- [Exercise aim]
Once the line containing "pLDDT: mean 81.44, std" is found in the records below, return it and each following line exactly, up to and including the line containing "ATOM 3 C C .", and nothing else.

- [Dataset records]
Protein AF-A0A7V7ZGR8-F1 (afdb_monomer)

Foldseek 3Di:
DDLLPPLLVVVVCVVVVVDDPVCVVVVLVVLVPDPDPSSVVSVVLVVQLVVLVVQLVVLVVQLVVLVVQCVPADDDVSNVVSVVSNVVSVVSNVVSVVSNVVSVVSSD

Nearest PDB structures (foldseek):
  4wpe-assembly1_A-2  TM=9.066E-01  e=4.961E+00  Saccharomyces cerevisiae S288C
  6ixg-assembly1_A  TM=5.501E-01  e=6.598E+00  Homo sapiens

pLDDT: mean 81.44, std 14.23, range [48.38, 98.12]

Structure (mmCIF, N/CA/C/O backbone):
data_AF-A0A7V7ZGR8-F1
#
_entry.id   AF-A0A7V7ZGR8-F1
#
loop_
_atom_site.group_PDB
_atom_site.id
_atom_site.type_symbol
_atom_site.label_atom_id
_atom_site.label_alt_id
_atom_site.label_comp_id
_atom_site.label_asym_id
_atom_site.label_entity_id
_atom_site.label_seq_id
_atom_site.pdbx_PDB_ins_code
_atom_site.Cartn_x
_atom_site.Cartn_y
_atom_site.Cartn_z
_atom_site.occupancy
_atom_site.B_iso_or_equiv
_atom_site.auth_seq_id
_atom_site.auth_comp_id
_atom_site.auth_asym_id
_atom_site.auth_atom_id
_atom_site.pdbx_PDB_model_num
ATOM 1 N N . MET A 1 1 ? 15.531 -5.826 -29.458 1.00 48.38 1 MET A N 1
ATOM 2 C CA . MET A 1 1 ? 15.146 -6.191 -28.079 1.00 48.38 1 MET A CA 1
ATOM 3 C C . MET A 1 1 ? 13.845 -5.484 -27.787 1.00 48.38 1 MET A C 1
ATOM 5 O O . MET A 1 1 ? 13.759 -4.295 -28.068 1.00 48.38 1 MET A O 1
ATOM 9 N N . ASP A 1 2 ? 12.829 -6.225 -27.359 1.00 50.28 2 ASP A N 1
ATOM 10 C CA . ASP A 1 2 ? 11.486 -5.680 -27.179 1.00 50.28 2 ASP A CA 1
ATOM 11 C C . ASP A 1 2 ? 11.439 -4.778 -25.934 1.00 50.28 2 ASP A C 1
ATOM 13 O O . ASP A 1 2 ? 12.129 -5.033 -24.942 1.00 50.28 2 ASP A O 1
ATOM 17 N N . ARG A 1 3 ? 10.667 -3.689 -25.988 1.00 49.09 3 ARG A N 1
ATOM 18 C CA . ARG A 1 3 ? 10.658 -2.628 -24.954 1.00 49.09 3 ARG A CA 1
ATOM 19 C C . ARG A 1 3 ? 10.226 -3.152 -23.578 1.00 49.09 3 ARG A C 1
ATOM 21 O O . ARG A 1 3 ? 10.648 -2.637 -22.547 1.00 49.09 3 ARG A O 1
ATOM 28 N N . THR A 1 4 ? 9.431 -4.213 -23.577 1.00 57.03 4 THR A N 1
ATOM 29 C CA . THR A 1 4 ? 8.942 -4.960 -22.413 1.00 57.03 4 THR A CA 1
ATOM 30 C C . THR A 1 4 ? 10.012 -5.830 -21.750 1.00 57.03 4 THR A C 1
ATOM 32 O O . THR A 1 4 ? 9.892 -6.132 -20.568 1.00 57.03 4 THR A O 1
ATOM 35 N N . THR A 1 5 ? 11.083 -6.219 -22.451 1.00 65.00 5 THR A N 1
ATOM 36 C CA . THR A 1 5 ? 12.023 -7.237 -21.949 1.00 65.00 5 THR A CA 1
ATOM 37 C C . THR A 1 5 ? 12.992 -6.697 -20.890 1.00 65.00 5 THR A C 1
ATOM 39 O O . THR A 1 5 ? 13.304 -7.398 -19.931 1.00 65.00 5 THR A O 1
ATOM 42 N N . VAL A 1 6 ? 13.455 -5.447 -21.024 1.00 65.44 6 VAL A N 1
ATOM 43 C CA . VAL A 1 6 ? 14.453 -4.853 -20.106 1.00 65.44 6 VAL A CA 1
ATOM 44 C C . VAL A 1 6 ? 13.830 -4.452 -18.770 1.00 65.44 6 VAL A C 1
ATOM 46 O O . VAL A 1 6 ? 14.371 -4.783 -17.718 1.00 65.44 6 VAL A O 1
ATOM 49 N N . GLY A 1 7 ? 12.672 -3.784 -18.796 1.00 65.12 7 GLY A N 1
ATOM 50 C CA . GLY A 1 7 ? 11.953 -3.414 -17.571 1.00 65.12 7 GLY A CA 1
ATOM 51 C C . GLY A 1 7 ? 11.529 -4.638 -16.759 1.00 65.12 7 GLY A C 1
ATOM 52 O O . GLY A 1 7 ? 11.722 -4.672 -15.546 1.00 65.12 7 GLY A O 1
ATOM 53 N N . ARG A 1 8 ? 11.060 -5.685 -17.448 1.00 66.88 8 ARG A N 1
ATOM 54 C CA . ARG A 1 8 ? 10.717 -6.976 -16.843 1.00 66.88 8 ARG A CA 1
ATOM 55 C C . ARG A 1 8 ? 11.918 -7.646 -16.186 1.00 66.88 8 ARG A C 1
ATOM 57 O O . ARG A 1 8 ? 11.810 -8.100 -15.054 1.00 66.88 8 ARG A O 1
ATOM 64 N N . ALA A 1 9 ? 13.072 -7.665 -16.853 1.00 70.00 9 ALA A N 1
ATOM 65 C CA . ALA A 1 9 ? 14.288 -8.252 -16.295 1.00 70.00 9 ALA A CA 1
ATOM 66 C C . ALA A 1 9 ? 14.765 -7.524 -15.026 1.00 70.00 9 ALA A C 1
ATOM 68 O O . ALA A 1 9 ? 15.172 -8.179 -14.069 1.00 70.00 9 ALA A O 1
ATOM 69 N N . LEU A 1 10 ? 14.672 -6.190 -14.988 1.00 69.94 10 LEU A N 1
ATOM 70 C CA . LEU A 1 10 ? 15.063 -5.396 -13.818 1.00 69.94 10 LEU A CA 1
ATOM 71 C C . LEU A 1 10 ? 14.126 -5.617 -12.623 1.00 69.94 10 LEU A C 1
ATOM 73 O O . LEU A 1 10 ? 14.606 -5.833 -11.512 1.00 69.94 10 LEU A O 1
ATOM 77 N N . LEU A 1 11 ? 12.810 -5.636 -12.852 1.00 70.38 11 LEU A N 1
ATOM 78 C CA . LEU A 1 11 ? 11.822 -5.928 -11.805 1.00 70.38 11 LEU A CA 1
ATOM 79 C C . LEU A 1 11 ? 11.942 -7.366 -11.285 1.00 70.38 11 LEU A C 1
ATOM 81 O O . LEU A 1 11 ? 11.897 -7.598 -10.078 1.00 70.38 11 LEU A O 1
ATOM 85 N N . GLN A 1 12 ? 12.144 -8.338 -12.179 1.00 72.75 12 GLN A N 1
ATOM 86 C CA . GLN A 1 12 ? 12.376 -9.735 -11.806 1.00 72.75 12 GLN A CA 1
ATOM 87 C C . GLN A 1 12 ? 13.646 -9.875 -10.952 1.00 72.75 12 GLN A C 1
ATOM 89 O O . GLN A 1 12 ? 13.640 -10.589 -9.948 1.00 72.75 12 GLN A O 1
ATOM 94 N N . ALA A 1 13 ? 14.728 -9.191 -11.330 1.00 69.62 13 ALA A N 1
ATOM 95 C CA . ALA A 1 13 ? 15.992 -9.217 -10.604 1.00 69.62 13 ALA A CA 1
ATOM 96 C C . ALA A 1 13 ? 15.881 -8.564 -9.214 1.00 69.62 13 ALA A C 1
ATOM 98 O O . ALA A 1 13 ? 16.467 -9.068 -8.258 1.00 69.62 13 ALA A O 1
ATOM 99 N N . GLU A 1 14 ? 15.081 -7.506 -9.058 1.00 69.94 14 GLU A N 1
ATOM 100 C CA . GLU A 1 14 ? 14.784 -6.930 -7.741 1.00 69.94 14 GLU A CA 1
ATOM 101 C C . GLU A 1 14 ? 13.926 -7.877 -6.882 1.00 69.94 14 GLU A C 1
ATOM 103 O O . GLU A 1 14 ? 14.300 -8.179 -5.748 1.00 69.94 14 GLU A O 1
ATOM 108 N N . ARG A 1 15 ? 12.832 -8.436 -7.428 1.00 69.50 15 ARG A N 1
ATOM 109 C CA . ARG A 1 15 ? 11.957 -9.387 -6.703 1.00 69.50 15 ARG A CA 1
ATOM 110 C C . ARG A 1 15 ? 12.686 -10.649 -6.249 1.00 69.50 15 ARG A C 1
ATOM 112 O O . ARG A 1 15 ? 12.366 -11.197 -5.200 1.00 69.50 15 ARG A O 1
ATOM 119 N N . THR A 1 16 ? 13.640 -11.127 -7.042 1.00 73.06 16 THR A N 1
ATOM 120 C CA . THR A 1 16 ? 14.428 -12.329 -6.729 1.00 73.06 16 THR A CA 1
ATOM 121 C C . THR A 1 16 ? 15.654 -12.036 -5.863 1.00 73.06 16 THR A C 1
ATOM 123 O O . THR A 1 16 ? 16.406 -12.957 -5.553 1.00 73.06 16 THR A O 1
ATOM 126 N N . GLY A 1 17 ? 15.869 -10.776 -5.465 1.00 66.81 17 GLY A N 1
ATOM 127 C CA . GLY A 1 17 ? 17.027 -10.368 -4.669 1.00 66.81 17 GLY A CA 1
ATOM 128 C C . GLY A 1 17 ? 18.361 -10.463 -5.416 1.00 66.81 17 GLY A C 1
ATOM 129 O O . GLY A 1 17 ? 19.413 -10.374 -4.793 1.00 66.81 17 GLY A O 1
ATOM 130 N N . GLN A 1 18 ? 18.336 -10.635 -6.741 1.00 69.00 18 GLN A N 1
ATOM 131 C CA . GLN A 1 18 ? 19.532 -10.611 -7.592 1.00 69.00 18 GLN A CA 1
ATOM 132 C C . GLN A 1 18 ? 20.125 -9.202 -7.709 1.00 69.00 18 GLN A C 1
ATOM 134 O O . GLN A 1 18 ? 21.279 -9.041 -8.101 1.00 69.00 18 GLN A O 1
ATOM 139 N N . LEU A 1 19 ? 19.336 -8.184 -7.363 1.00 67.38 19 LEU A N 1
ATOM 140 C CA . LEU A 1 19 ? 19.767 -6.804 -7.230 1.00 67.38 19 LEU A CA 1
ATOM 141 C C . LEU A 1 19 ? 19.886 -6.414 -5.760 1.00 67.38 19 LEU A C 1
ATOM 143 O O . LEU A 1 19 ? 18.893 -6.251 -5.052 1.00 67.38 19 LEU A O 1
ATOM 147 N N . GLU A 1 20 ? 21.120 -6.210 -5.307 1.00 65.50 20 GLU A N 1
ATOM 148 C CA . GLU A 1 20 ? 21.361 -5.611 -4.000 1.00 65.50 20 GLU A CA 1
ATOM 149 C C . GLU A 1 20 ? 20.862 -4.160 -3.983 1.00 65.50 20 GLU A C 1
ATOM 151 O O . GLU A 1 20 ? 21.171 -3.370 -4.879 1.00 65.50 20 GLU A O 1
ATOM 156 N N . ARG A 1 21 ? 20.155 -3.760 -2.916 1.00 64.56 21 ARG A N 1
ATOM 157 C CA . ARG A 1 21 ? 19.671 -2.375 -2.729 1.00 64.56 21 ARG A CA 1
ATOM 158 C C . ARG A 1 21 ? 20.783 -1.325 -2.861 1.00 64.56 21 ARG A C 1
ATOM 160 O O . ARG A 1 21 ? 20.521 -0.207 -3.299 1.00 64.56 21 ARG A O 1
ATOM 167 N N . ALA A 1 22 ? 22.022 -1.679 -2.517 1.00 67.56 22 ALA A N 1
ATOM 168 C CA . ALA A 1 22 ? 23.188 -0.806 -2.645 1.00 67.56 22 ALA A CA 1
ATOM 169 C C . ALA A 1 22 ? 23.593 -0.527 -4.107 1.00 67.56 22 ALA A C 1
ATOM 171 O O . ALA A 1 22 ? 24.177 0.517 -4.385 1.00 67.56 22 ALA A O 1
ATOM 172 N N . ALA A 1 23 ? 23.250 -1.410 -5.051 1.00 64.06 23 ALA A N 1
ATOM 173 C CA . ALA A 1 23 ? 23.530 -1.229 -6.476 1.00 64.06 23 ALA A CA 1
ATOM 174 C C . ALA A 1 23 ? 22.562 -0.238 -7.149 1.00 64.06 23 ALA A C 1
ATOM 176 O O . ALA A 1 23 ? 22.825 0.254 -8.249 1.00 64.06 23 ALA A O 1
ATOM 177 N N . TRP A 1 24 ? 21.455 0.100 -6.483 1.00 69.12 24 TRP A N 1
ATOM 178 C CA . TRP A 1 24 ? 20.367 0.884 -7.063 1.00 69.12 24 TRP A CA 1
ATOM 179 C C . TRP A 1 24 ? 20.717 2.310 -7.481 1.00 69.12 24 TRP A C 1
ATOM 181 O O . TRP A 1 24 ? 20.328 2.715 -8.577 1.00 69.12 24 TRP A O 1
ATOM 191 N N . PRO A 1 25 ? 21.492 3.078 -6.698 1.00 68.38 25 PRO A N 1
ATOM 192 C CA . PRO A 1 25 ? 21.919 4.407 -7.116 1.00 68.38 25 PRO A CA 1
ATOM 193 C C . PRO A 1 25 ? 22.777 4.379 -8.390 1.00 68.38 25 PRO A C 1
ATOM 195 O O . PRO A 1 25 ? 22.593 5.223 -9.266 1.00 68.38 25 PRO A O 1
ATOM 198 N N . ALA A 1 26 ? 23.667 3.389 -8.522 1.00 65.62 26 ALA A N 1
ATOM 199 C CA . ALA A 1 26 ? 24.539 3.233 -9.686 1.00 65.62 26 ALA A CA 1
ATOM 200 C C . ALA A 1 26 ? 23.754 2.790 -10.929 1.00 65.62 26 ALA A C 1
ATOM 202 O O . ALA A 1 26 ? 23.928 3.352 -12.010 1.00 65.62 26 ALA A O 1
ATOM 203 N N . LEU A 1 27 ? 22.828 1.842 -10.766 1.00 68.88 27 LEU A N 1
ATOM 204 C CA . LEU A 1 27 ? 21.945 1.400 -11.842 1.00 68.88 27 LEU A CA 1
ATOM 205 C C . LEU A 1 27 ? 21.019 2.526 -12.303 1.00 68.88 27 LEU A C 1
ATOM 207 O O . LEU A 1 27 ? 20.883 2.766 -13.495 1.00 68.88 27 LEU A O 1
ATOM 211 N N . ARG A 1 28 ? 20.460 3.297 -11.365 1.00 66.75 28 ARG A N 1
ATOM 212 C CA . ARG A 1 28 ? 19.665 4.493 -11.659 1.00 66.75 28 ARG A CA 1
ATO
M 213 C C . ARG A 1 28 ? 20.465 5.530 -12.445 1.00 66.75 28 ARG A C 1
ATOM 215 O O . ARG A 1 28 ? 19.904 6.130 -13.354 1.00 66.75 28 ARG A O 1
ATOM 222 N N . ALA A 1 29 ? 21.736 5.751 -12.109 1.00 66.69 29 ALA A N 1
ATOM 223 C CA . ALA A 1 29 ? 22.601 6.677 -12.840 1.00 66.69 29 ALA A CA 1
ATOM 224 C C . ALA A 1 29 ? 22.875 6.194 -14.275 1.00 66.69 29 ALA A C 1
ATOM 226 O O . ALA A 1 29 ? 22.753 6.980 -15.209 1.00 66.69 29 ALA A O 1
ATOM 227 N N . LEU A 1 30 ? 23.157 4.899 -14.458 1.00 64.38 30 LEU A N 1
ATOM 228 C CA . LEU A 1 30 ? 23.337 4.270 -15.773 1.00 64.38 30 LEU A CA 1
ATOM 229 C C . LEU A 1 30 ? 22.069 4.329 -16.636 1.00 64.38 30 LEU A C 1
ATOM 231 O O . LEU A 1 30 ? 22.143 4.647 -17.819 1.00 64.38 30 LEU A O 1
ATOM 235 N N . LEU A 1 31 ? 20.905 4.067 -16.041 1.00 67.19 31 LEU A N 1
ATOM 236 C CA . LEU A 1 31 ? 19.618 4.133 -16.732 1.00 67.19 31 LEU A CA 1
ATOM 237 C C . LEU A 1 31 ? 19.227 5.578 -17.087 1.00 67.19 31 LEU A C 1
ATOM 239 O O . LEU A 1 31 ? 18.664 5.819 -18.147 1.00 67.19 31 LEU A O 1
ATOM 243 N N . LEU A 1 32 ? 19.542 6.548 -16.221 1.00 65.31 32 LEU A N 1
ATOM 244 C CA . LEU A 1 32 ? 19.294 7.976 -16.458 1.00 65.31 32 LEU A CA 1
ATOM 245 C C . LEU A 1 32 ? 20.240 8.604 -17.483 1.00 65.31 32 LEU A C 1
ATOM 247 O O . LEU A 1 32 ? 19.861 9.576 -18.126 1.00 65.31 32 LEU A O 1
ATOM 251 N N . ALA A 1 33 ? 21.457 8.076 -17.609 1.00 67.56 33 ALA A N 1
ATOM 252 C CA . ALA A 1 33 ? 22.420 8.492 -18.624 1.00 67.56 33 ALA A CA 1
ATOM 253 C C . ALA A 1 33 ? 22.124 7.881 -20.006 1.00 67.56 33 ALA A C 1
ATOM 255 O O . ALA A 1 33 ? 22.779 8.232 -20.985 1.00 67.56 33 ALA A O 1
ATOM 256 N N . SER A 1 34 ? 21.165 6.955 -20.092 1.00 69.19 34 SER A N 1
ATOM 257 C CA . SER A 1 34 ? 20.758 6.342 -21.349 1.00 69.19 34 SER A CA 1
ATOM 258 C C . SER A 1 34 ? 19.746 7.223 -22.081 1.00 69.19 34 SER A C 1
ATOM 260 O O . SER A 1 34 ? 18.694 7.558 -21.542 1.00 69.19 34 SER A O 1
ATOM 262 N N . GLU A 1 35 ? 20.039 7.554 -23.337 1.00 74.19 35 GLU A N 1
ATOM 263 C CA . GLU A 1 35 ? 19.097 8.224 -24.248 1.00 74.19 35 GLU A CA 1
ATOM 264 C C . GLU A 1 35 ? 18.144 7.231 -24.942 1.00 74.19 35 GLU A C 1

- [Reply]
pLDDT: mean 81.44, std 14.23, range [48.38, 98.12]

Structure (mmCIF, N/CA/C/O backbone):
data_AF-A0A7V7ZGR8-F1
#
_entry.id   AF-A0A7V7ZGR8-F1
#
loop_
_atom_site.group_PDB
_atom_site.id
_atom_site.type_symbol
_atom_site.label_atom_id
_atom_site.label_alt_id
_atom_site.label_comp_id
_atom_site.label_asym_id
_atom_site.label_entity_id
_atom_site.label_seq_id
_atom_site.pdbx_PDB_ins_code
_atom_site.Cartn_x
_atom_site.Cartn_y
_atom_site.Cartn_z
_atom_site.occupancy
_atom_site.B_iso_or_equiv
_atom_site.auth_seq_id
_atom_site.auth_comp_id
_atom_site.auth_asym_id
_atom_site.auth_atom_id
_atom_site.pdbx_PDB_model_num
ATOM 1 N N . MET A 1 1 ? 15.531 -5.826 -29.458 1.00 48.38 1 MET A N 1
ATOM 2 C CA . MET A 1 1 ? 15.146 -6.191 -28.079 1.00 48.38 1 MET A CA 1
ATOM 3 C C . MET A 1 1 ? 13.845 -5.484 -27.787 1.00 48.38 1 MET A C 1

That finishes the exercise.